The Digital “Mountweazel” Trap

In a legal filing that echoes copyright protection tactics from the print era, Reddit has accused artificial intelligence company Perplexity of accessing and using specially planted test content, according to reports covered by The New York Times. The forum-based social media platform reportedly created a “test post” that was configured to be accessible only through Google’s search engine and not otherwise available on the internet, sources indicate.

The Digital “Mountweazel” Trap
AI Data Scraping Under Legal Scrutiny
Expanded Legal Action Against Data Scrapers
Escalating Data Access Dispute

This digital trap bears striking resemblance to “mountweazels” – fabricated entries deliberately inserted into reference works to catch plagiarists. The technique dates back to at least 2001 when the New Oxford American Dictionary included the fake word “esquivalience,” defined as the “willful avoidance of one’s official responsibilities,” to identify competitors who might be copying its content without authorization., according to industry analysis

AI Data Scraping Under Legal Scrutiny

The lawsuit represents the latest legal challenge to the AI industry’s widespread practice of training models on scraped internet data, much of which is copyrighted material.

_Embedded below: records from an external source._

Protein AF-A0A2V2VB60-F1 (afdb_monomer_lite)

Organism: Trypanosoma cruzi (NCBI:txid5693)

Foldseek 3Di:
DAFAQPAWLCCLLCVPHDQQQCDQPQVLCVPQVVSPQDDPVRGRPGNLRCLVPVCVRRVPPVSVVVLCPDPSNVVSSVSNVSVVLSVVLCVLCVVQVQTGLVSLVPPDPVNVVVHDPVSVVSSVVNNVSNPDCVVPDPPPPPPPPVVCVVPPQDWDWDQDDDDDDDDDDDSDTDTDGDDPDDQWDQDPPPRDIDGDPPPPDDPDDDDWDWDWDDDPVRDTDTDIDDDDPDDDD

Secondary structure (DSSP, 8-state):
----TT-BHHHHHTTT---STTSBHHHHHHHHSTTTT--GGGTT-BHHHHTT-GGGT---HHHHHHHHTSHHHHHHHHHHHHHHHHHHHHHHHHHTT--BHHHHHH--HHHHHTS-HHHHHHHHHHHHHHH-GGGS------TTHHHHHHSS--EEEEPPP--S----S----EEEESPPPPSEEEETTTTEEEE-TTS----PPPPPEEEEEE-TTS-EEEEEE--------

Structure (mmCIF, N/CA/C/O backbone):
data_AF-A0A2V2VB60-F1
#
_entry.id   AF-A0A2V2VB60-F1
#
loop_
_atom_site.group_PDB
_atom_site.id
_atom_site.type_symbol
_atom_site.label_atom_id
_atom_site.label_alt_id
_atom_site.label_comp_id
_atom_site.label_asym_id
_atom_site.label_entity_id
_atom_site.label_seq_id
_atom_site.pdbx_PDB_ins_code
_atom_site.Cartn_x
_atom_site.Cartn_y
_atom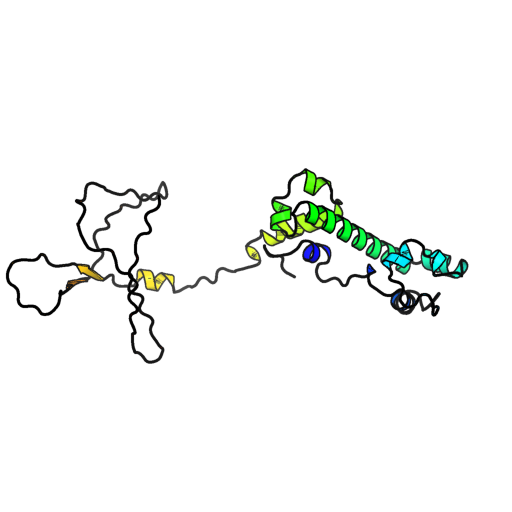_site.Cartn_z
_atom_site.occupancy
_atom_site.B_iso_or_equiv
_atom_site.auth_seq_id
_atom_site.auth_comp_id
_atom_site.auth_asym_id
_atom_site.auth_atom_id
_atom_site.pdbx_PDB_model_num
ATOM 1 N N . MET A 1 1 ? 18.310 3.604 1.537 1.00 71.19 1 MET A N 1
ATOM 2 C CA . MET A 1 1 ? 18.258 2.598 0.451 1.00 71.19 1 MET A CA 1
ATOM 3 C C . MET A 1 1 ? 18.495 3.311 -0.869 1.00 71.19 1 MET A C 1
ATOM 5 O O . MET A 1 1 ? 17.804 4.296 -1.107 1.00 71.19 1 MET A O 1
ATOM 9 N N . LYS A 1 2 ? 19.475 2.858 -1.660 1.00 81.56 2 LYS A N 1
ATOM 10 C CA . LYS A 1 2 ? 19.748 3.350 -3.020 1.00 81.56 2 LYS A CA 1
ATOM 11 C C . LYS A 1 2 ? 18.986 2.478 -4.016 1.00 81.56 2 LYS A C 1
ATOM 13 O O . LYS A 1 2 ? 18.999 1.258 -3.855 1.00 81.56 2 LYS A O 1
ATOM 18 N N . PHE A 1 3 ? 18.331 3.082 -5.002 1.00 84.06 3 PHE A N 1
ATOM 19 C CA . PHE A 1 3 ? 17.664 2.330 -6.062 1.00 84.06 3 PHE A CA 1
ATOM 20 C C . PHE A 1 3 ? 18.642 1.968 -7.177 1.00 84.06 3 PHE A C 1
ATOM 22 O O . PHE A 1 3 ? 19.435 2.789 -7.630 1.00 84.06 3 PHE A O 1
ATOM 29 N N . THR A 1 4 ? 18.583 0.715 -7.604 1.00 81.69 4 THR A N 1
ATOM 30 C CA . THR A 1 4 ? 19.396 0.149 -8.682 1.00 81.69 4 THR A CA 1
ATOM 31 C C . THR A 1 4 ? 18.496 -0.421 -9.775 1.00 81.69 4 THR A C 1
ATOM 33 O O . THR A 1 4 ? 17.302 -0.644 -9.573 1.00 81.69 4 THR A O 1
ATOM 36 N N . ILE A 1 5 ? 19.089 -0.737 -10.925 1.00 78.75 5 ILE A N 1
ATOM 37 C CA . ILE A 1 5 ? 18.415 -1.381 -12.066 1.00 78.75 5 ILE A CA 1
ATOM 38 C C . ILE A 1 5 ? 17.746 -2.711 -11.660 1.00 78.75 5 ILE A C 1
ATOM 40 O O . ILE A 1 5 ? 16.735 -3.097 -12.234 1.00 78.75 5 ILE A O 1
ATOM 44 N N . SER A 1 6 ? 18.251 -3.390 -10.627 1.00 82.69 6 SER A N 1
ATOM 45 C CA . SER A 1 6 ? 17.695 -4.645 -10.110 1.00 82.69 6 SER A CA 1
ATOM 46 C C . SER A 1 6 ? 16.630 -4.467 -9.020 1.00 82.69 6 SER A C 1
ATOM 48 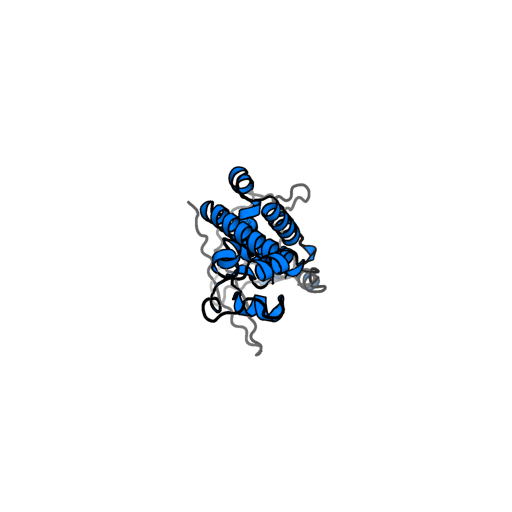O O . SER A 1 6 ? 16.230 -5.450 -8.403 1.00 82.69 6 SER A O 1
ATOM 50 N N . THR A 1 7 ? 16.196 -3.239 -8.713 1.00 90.25 7 THR A N 1
ATOM 51 C CA . THR A 1 7 ? 15.205 -3.015 -7.648 1.00 90.25 7 THR A CA 1
ATOM 52 C C . THR A 1 7 ? 13.807 -3.432 -8.112 1.00 90.25 7 THR A C 1
ATOM 54 O O . THR A 1 7 ? 13.312 -2.953 -9.137 1.00 90.25 7 THR A O 1
ATOM 57 N N . ASN A 1 8 ? 13.159 -4.292 -7.322 1.00 93.19 8 ASN A N 1
ATOM 58 C CA . ASN A 1 8 ? 11.772 -4.716 -7.522 1.00 93.19 8 ASN A CA 1
ATOM 59 C C . ASN A 1 8 ? 10.778 -3.617 -7.131 1.00 93.19 8 ASN A C 1
ATOM 61 O O . ASN A 1 8 ? 11.043 -2.821 -6.232 1.00 93.19 8 ASN A O 1
ATOM 65 N N . ILE A 1 9 ? 9.601 -3.625 -7.757 1.00 93.94 9 ILE A N 1
ATOM 66 C CA . ILE A 1 9 ? 8.535 -2.635 -7.512 1.00 93.94 9 ILE A CA 1
ATOM 67 C C . ILE A 1 9 ? 8.069 -2.656 -6.054 1.00 93.94 9 ILE A C 1
ATOM 69 O O . ILE A 1 9 ? 7.931 -1.597 -5.448 1.00 93.94 9 ILE A O 1
ATOM 73 N N . ASP A 1 10 ? 7.931 -3.844 -5.463 1.00 92.69 10 ASP A N 1
ATOM 74 C CA . ASP A 1 10 ? 7.614 -4.008 -4.039 1.00 92.69 10 ASP A CA 1
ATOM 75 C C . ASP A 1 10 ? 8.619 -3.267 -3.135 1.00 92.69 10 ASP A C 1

According to the report, Reddit lawyers argued that “Perplexity’s business model is effectively to take Reddit’s content from Google search results,” then process it through AI models and “call it a new product.”

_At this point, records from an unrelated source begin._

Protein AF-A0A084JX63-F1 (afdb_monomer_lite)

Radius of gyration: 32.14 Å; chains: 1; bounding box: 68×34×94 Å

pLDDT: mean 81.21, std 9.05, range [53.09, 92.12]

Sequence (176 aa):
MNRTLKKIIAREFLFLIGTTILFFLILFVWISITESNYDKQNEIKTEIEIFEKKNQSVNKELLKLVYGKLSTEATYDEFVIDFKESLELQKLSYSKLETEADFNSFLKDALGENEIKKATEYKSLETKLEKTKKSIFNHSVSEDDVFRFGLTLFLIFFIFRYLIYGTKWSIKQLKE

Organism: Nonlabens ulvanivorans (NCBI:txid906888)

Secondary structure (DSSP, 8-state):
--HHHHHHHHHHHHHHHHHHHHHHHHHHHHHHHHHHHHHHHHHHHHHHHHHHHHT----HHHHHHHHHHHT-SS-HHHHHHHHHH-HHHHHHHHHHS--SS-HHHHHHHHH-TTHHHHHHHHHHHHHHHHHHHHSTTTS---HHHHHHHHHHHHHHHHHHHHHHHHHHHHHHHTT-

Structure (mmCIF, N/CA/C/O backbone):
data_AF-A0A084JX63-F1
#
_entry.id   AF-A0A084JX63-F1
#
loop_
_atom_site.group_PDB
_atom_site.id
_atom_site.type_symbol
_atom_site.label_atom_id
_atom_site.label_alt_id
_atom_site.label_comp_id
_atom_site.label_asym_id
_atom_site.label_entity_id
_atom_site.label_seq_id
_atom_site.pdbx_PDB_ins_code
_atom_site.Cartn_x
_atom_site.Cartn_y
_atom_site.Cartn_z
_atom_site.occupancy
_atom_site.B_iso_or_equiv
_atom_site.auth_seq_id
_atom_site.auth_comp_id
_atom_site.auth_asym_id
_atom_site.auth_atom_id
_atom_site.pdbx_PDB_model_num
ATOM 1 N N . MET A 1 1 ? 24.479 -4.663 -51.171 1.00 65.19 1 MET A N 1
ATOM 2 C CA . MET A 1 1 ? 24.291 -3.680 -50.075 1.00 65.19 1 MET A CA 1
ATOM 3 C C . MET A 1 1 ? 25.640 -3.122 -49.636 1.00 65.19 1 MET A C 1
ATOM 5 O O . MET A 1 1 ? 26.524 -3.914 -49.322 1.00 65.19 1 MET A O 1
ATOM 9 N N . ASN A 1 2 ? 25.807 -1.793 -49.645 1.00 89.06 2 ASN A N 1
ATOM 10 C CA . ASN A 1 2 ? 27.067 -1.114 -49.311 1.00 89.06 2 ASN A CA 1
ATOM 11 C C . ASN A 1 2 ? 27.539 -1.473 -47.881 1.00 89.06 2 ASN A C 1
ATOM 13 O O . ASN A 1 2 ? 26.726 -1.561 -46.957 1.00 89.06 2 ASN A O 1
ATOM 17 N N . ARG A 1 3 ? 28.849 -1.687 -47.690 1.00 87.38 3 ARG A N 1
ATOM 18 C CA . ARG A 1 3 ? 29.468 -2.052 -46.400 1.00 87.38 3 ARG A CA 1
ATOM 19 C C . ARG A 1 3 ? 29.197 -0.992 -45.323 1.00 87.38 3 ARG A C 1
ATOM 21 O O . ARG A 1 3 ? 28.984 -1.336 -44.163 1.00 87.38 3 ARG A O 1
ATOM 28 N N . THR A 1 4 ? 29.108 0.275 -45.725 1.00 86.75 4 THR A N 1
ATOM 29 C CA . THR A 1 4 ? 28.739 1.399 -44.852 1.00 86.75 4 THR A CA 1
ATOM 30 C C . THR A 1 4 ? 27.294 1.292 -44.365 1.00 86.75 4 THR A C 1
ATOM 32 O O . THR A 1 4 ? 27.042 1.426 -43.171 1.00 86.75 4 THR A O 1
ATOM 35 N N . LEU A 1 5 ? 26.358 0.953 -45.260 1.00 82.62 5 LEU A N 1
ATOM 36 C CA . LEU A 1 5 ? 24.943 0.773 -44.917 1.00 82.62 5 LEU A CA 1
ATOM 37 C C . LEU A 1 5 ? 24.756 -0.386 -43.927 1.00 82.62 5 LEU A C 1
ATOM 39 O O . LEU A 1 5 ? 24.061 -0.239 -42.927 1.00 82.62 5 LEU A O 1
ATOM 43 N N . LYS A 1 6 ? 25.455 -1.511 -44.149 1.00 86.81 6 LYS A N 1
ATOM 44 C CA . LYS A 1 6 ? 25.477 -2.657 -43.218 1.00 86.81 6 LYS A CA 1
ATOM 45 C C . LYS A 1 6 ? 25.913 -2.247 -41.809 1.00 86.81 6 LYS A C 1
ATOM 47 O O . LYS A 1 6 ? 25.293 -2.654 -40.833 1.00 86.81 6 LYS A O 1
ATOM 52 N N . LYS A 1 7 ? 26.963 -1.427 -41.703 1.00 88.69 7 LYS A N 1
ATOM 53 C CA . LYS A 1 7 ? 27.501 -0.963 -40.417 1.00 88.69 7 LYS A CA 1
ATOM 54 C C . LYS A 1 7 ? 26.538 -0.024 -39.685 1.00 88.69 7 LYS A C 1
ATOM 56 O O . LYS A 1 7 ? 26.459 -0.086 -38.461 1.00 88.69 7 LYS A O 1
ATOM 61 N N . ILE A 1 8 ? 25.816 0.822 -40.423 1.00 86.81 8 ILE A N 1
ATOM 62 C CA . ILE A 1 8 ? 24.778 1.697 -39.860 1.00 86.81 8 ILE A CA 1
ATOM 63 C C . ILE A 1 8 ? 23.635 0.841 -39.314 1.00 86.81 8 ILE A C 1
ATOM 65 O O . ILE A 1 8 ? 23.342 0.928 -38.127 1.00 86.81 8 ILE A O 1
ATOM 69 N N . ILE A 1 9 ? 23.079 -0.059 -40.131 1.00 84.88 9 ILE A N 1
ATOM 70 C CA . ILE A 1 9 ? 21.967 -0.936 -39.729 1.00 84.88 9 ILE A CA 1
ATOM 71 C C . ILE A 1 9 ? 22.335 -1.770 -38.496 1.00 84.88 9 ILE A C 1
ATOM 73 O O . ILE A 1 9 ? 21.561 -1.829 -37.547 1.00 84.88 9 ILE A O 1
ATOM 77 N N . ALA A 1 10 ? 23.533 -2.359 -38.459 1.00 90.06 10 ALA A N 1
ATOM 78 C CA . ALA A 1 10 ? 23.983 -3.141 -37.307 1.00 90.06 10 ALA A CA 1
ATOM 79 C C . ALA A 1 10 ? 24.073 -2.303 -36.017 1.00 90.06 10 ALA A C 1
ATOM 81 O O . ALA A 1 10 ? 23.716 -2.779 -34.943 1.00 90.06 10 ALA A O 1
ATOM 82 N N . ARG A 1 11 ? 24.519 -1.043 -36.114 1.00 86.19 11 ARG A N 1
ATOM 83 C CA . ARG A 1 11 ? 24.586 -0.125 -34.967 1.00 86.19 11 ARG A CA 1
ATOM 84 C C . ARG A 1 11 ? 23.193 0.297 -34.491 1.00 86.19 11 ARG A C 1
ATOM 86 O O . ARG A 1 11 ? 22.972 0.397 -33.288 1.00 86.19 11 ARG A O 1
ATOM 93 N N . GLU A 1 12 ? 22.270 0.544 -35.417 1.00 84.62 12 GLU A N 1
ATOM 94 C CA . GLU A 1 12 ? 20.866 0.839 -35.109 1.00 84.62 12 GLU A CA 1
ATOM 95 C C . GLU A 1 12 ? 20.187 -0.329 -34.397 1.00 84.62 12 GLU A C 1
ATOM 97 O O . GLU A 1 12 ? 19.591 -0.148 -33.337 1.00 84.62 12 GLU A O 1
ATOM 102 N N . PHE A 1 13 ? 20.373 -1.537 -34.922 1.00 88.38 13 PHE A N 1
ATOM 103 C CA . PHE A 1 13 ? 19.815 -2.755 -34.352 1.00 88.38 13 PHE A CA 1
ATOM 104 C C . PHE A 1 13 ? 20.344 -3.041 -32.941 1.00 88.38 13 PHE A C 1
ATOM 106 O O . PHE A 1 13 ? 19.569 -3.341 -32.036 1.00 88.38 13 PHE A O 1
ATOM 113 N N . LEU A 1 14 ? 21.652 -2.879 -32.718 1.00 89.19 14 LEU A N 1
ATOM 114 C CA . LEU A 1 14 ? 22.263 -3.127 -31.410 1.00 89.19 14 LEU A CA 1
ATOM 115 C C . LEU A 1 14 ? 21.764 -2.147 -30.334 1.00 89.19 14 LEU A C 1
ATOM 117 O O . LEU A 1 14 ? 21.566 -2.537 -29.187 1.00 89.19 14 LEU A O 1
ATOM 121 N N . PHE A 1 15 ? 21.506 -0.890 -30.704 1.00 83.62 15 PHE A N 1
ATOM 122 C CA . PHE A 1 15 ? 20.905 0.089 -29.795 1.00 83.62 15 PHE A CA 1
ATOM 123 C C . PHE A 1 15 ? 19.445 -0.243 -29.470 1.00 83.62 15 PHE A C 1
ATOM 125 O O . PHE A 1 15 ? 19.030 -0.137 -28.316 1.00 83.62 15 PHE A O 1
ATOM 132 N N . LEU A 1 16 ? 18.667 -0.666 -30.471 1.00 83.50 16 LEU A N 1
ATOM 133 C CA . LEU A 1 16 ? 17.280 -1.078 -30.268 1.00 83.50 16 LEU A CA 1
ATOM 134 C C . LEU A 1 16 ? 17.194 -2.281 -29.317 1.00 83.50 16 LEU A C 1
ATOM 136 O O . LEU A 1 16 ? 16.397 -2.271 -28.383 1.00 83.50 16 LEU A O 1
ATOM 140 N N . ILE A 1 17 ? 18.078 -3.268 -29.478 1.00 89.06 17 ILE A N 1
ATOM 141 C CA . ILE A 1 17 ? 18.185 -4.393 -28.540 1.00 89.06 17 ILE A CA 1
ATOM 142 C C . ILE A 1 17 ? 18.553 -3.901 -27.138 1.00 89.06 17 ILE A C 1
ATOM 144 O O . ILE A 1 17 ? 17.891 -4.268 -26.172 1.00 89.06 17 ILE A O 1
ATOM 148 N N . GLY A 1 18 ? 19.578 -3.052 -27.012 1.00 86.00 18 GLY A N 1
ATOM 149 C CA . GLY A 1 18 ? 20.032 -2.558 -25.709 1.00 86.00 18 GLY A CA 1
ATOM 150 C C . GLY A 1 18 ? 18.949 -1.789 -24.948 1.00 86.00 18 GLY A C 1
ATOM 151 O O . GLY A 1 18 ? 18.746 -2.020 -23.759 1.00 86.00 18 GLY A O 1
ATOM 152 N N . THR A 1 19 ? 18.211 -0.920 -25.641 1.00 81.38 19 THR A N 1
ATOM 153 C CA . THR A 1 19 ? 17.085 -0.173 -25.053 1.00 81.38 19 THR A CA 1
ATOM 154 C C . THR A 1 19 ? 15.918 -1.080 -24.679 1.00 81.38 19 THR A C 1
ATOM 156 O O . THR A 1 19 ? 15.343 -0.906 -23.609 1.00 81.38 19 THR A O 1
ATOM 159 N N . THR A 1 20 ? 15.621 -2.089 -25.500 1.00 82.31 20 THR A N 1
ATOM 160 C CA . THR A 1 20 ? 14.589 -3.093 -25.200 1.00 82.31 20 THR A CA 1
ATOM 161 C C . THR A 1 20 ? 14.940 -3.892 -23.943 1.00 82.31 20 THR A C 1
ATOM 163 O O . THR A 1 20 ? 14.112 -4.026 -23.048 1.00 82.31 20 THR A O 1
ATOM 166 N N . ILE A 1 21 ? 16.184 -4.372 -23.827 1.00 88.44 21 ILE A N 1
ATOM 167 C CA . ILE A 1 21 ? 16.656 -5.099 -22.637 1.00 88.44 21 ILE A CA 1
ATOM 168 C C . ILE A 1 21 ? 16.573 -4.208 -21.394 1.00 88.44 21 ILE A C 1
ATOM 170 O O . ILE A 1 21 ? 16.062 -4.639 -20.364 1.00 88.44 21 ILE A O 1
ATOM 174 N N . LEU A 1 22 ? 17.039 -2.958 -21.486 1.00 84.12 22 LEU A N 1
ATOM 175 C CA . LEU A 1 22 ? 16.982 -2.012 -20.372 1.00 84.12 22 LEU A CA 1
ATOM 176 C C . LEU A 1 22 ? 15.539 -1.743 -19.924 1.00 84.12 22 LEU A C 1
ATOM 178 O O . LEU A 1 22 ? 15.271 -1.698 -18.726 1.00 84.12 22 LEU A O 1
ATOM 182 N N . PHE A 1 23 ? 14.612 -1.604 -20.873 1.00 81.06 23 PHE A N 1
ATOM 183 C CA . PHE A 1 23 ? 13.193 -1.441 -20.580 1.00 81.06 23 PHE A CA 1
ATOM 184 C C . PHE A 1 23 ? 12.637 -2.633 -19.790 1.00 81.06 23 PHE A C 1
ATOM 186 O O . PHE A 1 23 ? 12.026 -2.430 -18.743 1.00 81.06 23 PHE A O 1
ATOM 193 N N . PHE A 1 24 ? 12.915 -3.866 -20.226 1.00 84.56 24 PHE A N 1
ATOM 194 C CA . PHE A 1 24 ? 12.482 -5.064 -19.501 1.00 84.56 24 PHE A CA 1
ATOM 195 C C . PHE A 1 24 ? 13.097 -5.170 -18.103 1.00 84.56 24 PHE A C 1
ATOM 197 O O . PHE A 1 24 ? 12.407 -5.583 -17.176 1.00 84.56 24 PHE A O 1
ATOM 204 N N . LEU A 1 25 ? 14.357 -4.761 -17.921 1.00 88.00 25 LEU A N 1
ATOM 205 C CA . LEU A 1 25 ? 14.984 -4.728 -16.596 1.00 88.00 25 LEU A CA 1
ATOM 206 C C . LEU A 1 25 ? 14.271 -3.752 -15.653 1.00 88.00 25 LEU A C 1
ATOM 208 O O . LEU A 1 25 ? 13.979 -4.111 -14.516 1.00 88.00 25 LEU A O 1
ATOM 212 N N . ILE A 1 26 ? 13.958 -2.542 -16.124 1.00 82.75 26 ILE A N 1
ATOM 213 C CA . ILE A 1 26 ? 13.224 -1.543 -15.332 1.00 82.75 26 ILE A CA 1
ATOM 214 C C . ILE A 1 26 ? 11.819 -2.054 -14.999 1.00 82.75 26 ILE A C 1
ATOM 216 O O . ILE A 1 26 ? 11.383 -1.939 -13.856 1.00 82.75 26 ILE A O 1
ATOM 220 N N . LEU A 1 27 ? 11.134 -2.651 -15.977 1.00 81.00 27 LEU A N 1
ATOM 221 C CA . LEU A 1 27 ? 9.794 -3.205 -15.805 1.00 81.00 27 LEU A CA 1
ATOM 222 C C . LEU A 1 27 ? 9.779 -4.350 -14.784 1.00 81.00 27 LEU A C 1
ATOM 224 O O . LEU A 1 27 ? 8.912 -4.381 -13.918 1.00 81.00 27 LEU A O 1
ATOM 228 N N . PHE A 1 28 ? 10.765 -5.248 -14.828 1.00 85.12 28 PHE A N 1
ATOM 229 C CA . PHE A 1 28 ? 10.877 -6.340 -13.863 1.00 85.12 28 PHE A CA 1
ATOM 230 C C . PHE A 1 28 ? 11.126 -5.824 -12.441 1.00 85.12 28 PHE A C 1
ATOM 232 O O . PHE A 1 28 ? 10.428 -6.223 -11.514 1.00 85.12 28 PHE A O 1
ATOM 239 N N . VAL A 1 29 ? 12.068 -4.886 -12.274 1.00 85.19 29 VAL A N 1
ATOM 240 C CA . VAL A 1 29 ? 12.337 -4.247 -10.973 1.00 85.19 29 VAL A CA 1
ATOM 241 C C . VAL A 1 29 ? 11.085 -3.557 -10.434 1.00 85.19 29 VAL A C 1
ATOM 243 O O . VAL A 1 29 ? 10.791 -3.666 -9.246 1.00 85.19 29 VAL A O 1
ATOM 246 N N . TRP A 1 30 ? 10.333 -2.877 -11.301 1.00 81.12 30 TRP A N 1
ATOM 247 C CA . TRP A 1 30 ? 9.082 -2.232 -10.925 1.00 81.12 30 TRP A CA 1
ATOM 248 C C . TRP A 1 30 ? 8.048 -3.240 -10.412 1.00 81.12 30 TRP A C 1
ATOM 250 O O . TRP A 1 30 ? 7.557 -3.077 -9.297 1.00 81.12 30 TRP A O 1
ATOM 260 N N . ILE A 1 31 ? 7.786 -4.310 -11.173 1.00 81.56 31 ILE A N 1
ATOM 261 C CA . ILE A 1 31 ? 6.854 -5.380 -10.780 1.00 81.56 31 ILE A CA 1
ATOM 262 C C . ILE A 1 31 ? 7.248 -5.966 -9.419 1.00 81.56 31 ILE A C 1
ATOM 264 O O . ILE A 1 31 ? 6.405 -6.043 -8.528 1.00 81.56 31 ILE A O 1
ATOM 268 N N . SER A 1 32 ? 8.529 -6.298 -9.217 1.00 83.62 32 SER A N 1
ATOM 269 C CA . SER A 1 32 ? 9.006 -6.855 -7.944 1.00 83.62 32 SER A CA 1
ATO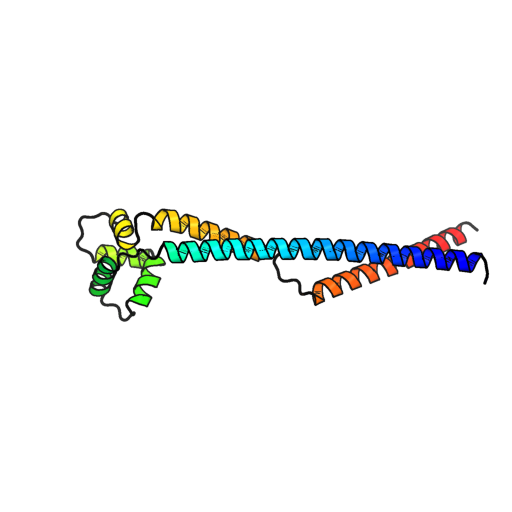M 270 C C .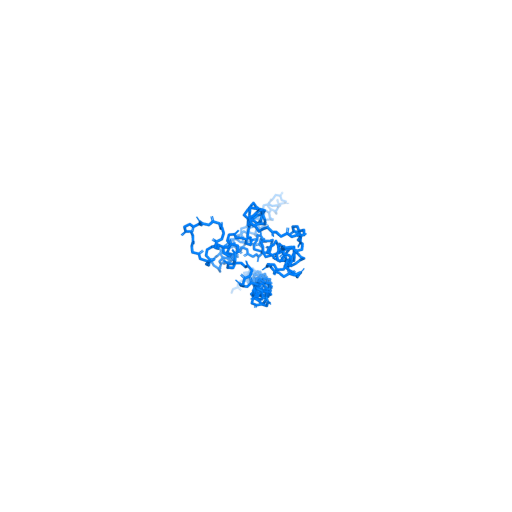 SER A 1 32 ? 8.792 -5.913 -6.753 1.00 83.62 32 SER A C 1
ATOM 272 O O . SER A 1 32 ? 8.481 -6.366 -5.651 1.00 83.62 32 SER A O 1
ATOM 274 N N . ILE A 1 33 ? 8.955 -4.599 -6.947 1.00 82.38 33 ILE A N 1
ATOM 275 C CA . ILE A 1 33 ? 8.706 -3.605 -5.892 1.00 82.38 33 ILE A CA 1
ATOM 276 C C . ILE A 1 33 ? 7.210 -3.524 -5.573 1.00 82.38 33 ILE A C 1
ATOM 278 O O . ILE A 1 33 ? 6.842 -3.484 -4.397 1.00 82.38 33 ILE A O 1
ATOM 282 N N . THR A 1 34 ? 6.351 -3.504 -6.595 1.00 78.81 34 THR A N 1
ATOM 283 C CA . THR A 1 34 ? 4.895 -3.433 -6.420 1.00 78.81 34 THR A CA 1
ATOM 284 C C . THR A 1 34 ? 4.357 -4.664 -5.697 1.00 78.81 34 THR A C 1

Analysts suggest this case highlights the growing tension between AI companies hungry for training data and content creators seeking to control and monetize their digital assets. Reddit itself has been positioning to capitalize on the AI data demand by restricting scraper access and pursuing premium data licensing agreements, with expectations of generating over $200 million in the coming years through such ventures.

Expanded Legal Action Against Data Scrapers

Beyond Perplexity, the legal action targets three additional data scraping firms: Texas-based SerpApi, Lithuanian startup Oxylabs, and Russia’s AWMProxy, which has reportedly been associated with the notorious Glupteba malware botnet. These companies originally built their businesses by scraping Google search data to provide search engine optimization services to corporate clients.

The New York Times explains that historically, this data scraping created a mutually beneficial ecosystem since search results typically directed traffic back to the original websites. However, the relationship became increasingly one-sided as AI chatbots trained on these datasets often fail to provide meaningful attribution or traffic to content sources.

Escalating Data Access Dispute

Reddit’s lawsuit claims that Perplexity circumvented earlier enforcement actions by purchasing scraped datasets from these third-party companies after receiving a cease and desist order for directly scraping Reddit content without payment. The legal filing notes that citations to Reddit data in Perplexity’s AI search results had increased “fortyfold,” according to the report.

This legal confrontation emerges as Reddit develops its own integrated AI capabilities while simultaneously seeking to monetize its vast repository of user-generated content. The case underscores the complex data ownership questions emerging throughout the AI industry as companies balance innovation against intellectual property rights in the digital age.